PROBLEM TO SOLVE: Go to the line containing "Protein AF-A0A081NIM1-F1 (afdb_monomer_lite)" in the records below and print it and every following line exactly, on through the line containing "Organism: NCBI:txid1137799", then stop.

SOURCE RECORDS:
☆ ☆ ☆ ☆
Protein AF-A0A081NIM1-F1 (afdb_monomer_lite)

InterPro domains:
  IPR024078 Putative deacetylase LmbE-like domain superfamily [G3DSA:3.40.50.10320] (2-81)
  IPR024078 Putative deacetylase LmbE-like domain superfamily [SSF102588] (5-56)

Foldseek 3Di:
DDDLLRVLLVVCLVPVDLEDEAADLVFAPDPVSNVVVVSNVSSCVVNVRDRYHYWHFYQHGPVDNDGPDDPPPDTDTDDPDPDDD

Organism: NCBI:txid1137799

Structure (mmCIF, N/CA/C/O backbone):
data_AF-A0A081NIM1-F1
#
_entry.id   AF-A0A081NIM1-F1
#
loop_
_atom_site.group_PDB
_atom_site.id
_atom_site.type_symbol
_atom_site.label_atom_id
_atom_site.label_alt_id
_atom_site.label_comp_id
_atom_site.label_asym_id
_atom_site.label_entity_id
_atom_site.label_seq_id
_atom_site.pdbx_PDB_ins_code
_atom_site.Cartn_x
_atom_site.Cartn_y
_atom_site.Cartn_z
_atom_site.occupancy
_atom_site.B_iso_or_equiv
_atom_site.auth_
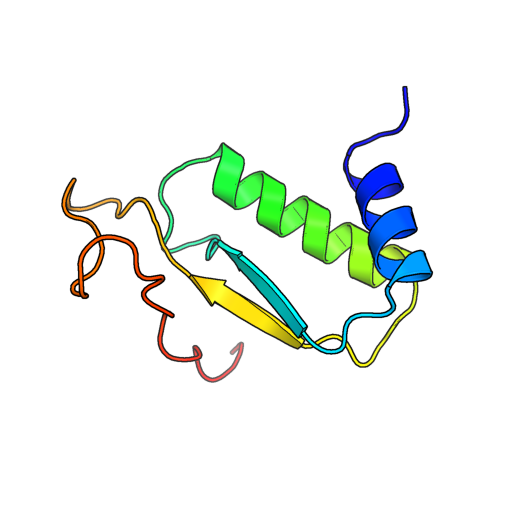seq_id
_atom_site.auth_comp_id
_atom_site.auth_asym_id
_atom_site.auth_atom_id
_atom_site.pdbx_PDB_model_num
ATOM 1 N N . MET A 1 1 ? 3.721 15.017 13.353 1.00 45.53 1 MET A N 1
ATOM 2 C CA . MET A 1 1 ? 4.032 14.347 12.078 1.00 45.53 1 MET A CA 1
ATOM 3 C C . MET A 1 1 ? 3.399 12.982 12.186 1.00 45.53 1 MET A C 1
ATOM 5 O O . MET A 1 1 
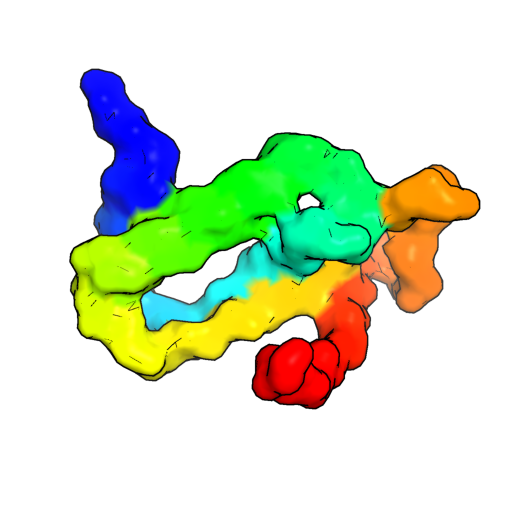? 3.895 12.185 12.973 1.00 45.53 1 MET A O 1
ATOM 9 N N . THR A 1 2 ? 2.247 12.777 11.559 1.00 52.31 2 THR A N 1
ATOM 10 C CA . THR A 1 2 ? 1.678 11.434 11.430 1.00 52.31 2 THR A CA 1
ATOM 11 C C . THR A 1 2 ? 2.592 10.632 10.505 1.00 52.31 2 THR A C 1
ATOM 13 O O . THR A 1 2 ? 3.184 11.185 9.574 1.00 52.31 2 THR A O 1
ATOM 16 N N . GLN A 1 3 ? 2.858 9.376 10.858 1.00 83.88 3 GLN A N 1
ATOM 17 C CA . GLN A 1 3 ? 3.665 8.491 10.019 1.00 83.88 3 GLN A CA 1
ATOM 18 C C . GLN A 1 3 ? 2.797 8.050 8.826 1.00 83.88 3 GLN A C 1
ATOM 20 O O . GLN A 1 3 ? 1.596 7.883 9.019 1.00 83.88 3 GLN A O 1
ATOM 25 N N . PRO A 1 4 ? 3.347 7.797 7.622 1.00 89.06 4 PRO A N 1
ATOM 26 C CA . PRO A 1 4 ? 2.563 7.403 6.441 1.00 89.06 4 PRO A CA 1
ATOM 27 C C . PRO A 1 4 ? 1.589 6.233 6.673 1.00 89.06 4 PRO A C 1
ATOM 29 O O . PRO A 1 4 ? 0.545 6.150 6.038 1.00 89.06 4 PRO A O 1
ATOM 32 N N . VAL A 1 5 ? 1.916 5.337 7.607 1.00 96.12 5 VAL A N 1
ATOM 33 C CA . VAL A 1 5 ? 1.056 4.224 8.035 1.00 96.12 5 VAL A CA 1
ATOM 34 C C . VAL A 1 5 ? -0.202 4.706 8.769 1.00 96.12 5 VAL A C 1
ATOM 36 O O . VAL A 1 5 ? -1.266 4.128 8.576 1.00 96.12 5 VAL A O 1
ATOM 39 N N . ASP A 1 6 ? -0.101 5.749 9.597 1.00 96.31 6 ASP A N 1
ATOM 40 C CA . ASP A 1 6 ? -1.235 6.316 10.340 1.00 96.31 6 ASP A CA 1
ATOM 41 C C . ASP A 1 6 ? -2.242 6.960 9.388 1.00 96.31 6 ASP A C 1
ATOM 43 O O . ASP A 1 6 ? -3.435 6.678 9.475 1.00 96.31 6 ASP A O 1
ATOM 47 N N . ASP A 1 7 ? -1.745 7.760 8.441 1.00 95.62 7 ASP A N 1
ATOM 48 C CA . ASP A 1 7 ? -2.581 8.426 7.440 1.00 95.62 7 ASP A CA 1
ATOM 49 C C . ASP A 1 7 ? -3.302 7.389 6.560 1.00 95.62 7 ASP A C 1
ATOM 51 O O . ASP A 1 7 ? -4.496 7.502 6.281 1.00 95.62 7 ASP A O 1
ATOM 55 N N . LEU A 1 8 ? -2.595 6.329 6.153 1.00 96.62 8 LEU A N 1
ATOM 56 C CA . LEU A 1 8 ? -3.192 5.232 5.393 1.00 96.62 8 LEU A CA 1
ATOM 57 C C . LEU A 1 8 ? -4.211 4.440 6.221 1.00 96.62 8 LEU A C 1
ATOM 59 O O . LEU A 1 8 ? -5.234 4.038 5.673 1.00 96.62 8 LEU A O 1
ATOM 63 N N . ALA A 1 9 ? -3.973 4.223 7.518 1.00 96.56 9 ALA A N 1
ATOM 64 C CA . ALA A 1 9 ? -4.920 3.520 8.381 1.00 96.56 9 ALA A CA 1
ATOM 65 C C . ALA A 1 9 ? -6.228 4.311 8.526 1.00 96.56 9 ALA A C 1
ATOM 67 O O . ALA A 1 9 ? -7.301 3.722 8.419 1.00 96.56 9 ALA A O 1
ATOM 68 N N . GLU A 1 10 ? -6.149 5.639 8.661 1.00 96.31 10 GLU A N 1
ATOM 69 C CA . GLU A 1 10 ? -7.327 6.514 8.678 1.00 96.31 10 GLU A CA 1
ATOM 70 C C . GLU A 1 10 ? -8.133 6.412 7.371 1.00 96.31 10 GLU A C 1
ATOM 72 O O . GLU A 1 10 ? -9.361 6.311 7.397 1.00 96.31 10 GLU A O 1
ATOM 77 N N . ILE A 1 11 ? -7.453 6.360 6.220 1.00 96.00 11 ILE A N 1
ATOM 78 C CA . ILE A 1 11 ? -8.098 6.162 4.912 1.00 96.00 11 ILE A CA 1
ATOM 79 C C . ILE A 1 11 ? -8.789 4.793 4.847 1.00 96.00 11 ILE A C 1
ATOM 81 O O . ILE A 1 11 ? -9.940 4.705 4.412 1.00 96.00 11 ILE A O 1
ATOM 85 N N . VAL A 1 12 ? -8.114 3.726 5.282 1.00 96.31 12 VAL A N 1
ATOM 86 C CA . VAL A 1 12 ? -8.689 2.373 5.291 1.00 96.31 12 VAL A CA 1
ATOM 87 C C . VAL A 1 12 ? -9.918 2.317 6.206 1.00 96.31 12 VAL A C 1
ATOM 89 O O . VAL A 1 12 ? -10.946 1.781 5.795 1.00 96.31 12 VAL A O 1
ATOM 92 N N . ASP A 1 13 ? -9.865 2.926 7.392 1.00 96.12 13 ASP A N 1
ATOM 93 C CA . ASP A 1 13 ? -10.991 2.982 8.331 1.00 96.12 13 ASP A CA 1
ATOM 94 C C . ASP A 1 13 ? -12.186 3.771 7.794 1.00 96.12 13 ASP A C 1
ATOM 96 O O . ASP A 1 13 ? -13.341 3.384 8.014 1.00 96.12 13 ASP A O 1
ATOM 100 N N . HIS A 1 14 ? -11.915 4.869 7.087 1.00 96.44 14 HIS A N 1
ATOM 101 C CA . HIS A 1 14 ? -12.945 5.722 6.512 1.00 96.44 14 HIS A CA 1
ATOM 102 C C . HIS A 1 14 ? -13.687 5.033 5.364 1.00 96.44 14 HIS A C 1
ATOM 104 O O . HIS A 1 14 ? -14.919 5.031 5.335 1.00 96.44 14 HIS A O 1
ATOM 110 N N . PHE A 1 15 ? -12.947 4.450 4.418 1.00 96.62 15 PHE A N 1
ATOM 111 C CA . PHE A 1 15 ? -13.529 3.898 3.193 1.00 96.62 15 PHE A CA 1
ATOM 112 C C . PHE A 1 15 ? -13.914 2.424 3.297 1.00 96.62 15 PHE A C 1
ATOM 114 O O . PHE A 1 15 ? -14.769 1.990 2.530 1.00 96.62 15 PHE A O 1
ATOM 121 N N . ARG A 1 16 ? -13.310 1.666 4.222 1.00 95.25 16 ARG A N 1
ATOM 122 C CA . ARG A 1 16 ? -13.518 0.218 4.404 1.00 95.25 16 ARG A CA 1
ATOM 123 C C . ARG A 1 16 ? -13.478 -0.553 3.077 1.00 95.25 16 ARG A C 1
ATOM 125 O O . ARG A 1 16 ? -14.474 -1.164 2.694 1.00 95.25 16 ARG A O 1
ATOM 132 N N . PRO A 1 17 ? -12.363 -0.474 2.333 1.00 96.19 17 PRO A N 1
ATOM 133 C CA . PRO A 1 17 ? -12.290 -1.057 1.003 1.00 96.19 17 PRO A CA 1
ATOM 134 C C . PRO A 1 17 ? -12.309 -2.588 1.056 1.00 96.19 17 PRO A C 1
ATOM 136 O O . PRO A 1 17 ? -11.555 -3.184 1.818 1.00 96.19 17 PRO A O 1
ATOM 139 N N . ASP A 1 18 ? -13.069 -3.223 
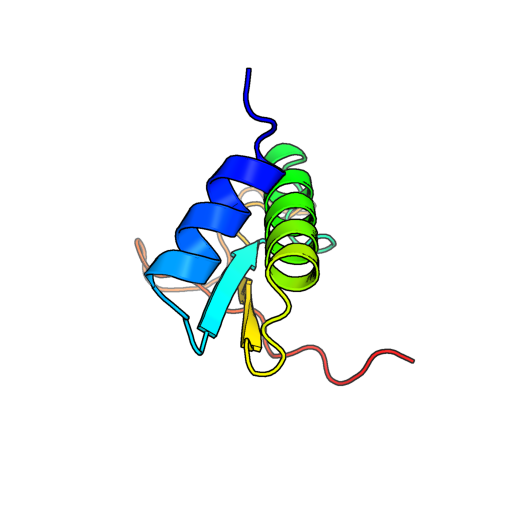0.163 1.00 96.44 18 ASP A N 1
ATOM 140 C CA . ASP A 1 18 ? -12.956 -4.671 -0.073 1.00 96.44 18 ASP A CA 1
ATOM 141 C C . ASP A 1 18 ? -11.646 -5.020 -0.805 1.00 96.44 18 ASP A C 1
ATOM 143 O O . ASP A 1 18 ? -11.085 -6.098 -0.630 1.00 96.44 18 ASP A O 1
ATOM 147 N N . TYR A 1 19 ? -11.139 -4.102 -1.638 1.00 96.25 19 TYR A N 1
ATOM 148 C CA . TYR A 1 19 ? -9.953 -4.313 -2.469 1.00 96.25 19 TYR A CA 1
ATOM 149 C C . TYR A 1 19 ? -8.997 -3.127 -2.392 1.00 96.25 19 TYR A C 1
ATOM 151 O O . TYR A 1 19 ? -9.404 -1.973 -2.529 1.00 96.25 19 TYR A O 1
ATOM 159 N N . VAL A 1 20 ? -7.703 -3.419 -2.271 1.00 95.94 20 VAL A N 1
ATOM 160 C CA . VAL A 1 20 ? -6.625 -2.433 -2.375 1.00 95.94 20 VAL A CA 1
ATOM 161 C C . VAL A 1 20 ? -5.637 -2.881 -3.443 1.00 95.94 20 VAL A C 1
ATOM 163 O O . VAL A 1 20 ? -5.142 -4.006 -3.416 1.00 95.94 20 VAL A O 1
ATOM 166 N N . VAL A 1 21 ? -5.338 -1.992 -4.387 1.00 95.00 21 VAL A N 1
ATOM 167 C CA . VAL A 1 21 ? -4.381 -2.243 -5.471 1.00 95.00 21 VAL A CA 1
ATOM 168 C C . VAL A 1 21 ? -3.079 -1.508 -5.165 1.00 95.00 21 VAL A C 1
☆ ☆ ☆ ☆
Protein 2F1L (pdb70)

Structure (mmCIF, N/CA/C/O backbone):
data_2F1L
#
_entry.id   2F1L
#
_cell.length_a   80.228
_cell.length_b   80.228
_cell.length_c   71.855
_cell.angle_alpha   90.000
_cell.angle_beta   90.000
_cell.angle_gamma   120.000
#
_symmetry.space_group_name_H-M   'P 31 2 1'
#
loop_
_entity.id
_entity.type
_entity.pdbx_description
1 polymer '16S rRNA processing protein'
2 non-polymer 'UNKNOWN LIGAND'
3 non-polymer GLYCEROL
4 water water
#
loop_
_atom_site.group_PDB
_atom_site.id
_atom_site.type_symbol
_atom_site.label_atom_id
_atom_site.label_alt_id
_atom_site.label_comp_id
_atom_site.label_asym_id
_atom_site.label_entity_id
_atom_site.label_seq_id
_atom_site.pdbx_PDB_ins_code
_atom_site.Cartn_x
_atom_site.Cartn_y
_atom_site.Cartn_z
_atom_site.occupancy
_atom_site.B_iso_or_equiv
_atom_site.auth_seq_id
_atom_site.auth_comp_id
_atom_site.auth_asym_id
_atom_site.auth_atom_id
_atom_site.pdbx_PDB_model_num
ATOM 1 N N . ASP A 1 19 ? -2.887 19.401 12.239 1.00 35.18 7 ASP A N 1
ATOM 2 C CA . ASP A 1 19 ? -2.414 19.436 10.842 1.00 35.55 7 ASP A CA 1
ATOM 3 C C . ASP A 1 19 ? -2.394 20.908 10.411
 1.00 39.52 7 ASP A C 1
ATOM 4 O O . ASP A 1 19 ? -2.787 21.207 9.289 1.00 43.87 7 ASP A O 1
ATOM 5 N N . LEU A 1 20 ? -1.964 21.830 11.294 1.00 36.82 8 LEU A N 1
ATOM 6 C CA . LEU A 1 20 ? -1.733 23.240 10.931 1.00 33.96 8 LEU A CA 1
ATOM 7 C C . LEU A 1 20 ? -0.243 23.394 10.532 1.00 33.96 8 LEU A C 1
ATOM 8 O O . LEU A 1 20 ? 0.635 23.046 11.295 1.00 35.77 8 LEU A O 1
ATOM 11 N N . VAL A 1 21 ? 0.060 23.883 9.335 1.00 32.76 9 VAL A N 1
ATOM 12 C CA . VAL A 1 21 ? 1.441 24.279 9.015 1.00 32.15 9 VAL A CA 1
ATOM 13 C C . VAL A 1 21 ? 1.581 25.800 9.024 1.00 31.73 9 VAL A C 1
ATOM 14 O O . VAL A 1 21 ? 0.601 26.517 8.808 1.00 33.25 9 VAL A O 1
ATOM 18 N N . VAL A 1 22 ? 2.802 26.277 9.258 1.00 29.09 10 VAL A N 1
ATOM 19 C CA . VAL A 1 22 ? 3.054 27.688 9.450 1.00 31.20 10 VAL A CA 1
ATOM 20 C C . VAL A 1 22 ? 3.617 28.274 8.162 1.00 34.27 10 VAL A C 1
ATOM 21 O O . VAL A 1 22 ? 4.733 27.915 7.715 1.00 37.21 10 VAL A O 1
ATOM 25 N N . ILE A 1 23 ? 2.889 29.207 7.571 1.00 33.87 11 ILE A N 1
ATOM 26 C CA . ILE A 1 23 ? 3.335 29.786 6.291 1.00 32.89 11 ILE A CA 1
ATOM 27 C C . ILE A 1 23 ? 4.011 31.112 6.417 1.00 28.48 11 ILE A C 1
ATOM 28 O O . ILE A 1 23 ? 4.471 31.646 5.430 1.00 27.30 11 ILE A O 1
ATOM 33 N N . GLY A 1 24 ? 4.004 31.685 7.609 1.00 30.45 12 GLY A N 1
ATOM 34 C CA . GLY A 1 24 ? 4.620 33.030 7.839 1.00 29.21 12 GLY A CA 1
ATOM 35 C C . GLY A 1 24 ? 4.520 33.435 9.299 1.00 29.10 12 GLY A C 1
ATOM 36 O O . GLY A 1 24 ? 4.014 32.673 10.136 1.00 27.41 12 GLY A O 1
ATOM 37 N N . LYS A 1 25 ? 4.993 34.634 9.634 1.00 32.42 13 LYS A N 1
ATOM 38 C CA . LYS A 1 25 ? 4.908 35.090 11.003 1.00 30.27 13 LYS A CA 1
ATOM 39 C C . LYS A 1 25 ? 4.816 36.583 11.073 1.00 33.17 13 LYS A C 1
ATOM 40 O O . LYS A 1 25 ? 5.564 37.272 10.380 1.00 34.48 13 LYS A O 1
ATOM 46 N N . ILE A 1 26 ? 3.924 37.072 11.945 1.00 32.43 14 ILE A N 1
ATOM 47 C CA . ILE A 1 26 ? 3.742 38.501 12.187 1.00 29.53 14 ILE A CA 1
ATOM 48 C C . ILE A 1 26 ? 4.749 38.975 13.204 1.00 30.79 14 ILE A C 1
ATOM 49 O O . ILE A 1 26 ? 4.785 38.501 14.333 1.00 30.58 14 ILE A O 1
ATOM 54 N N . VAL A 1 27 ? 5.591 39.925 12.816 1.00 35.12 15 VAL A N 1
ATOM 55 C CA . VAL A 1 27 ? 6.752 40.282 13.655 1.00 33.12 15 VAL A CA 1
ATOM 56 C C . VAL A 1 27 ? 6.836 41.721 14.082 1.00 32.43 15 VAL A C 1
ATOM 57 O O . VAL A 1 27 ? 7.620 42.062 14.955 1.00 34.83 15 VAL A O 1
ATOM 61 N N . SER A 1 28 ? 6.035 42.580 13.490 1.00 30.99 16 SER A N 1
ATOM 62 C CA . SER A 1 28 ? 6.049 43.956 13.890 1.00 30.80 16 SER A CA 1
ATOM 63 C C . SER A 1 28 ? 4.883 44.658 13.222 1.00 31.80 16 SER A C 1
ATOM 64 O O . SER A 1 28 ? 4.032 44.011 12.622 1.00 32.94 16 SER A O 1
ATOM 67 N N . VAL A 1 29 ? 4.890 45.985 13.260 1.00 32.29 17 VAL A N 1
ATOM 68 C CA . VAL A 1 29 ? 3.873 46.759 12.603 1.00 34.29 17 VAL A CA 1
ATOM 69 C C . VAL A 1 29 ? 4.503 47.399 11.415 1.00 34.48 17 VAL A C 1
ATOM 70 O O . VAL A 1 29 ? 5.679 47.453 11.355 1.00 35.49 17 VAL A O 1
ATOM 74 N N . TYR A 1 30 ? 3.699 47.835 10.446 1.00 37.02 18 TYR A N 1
☆ ☆ ☆ ☆
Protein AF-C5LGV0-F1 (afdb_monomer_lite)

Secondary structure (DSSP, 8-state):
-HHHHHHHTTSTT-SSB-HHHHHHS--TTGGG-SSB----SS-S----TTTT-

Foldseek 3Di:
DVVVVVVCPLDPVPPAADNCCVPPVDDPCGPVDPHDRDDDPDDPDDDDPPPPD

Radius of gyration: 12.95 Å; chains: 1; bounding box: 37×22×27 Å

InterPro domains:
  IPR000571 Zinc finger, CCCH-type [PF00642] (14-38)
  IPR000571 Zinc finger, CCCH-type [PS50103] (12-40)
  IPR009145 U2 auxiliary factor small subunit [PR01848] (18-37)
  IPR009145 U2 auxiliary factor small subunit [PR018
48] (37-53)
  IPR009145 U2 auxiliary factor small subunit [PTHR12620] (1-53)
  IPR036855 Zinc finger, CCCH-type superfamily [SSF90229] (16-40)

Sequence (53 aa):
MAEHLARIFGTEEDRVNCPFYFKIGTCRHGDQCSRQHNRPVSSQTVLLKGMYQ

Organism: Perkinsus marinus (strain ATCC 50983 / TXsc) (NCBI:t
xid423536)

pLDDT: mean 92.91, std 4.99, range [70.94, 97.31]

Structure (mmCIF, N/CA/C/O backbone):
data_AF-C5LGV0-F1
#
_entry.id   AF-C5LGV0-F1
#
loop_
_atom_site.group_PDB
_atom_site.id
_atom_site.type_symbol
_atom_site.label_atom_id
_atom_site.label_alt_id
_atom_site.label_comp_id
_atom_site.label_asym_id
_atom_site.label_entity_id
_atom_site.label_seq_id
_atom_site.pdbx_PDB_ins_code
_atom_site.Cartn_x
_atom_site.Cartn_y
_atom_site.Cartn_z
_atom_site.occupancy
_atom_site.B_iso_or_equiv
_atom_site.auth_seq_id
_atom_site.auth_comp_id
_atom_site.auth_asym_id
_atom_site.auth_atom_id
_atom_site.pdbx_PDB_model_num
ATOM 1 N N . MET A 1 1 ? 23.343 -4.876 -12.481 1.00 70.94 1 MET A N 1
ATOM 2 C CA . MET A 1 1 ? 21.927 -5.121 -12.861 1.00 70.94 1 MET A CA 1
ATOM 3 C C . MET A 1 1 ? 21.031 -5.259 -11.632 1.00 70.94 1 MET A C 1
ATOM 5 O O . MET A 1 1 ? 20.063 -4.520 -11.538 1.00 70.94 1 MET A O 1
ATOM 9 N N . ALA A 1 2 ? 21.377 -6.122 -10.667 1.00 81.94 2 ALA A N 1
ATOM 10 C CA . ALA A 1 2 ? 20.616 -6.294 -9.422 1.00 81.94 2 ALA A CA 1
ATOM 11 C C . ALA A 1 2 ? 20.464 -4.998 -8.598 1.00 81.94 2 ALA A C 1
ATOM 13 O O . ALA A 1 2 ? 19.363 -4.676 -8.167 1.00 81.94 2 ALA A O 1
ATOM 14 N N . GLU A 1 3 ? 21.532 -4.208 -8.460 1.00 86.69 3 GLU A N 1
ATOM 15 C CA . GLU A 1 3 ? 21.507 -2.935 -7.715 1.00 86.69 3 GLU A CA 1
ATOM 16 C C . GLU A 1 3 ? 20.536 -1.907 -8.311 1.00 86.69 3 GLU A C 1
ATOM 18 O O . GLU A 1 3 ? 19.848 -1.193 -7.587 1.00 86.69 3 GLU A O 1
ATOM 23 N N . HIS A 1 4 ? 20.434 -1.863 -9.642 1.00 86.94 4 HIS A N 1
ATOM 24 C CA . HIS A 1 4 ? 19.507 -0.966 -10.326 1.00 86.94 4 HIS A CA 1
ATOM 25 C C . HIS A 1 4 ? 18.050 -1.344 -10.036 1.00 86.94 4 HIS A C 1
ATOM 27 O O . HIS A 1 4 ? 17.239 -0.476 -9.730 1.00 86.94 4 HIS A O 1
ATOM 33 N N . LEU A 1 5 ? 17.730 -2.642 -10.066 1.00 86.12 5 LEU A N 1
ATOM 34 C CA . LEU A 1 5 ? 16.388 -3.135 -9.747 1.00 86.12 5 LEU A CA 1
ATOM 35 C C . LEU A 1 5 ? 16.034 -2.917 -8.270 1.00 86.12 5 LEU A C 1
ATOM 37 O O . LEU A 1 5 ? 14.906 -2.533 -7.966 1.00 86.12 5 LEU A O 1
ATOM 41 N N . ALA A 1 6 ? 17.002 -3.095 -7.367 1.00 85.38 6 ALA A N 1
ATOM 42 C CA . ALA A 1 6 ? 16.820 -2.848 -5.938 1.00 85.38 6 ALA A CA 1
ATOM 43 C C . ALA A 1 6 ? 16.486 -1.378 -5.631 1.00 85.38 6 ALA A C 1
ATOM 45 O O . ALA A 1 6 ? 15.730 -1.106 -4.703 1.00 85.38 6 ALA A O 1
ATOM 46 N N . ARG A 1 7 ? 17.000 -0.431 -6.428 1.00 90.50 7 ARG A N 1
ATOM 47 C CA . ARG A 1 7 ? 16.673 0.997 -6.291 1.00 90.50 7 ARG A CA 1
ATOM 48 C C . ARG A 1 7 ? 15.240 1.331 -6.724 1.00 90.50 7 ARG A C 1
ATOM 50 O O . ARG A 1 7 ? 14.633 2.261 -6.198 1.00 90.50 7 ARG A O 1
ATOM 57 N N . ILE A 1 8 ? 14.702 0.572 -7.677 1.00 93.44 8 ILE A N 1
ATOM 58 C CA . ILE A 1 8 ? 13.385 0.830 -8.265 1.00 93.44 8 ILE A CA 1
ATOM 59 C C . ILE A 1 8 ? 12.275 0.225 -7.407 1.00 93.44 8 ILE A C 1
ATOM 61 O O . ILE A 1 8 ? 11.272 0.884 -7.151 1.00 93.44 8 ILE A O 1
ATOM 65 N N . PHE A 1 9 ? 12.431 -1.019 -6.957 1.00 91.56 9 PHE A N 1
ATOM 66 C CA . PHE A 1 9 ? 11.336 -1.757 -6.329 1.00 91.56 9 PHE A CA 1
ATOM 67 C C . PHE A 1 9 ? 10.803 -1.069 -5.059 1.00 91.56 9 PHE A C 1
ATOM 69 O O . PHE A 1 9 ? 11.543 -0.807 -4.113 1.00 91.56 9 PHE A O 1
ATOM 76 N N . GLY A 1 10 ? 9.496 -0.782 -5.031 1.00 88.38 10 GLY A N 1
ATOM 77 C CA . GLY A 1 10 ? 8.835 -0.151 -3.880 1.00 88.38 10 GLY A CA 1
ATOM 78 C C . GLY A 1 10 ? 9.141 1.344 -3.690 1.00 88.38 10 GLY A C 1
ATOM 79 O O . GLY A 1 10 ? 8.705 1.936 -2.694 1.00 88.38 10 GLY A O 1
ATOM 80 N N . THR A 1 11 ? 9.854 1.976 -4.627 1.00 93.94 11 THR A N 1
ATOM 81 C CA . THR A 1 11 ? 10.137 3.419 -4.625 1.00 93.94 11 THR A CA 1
☆ ☆ ☆ ☆
ANSWER:
Protein AF-A0A081NIM1-F1 (afdb_monomer_lite)

InterPro domains:
  IPR024078 Putative deacetylase LmbE-like domain superfamily [G3DSA:3.40.50.10320] (2-81)
  IPR024078 Putative deacetylase LmbE-like domain superfamily [SSF102588] (5-56)

Foldseek 3Di:
DDDLLRVLLVVCLVPVDLEDEAADLVFAPDPVSNVVVVSNVSSCVVNVRDRYHYWHFYQHGPVDNDGPDDPPPDTDTDDPDPDDD

Organism: NCBI:txid1137799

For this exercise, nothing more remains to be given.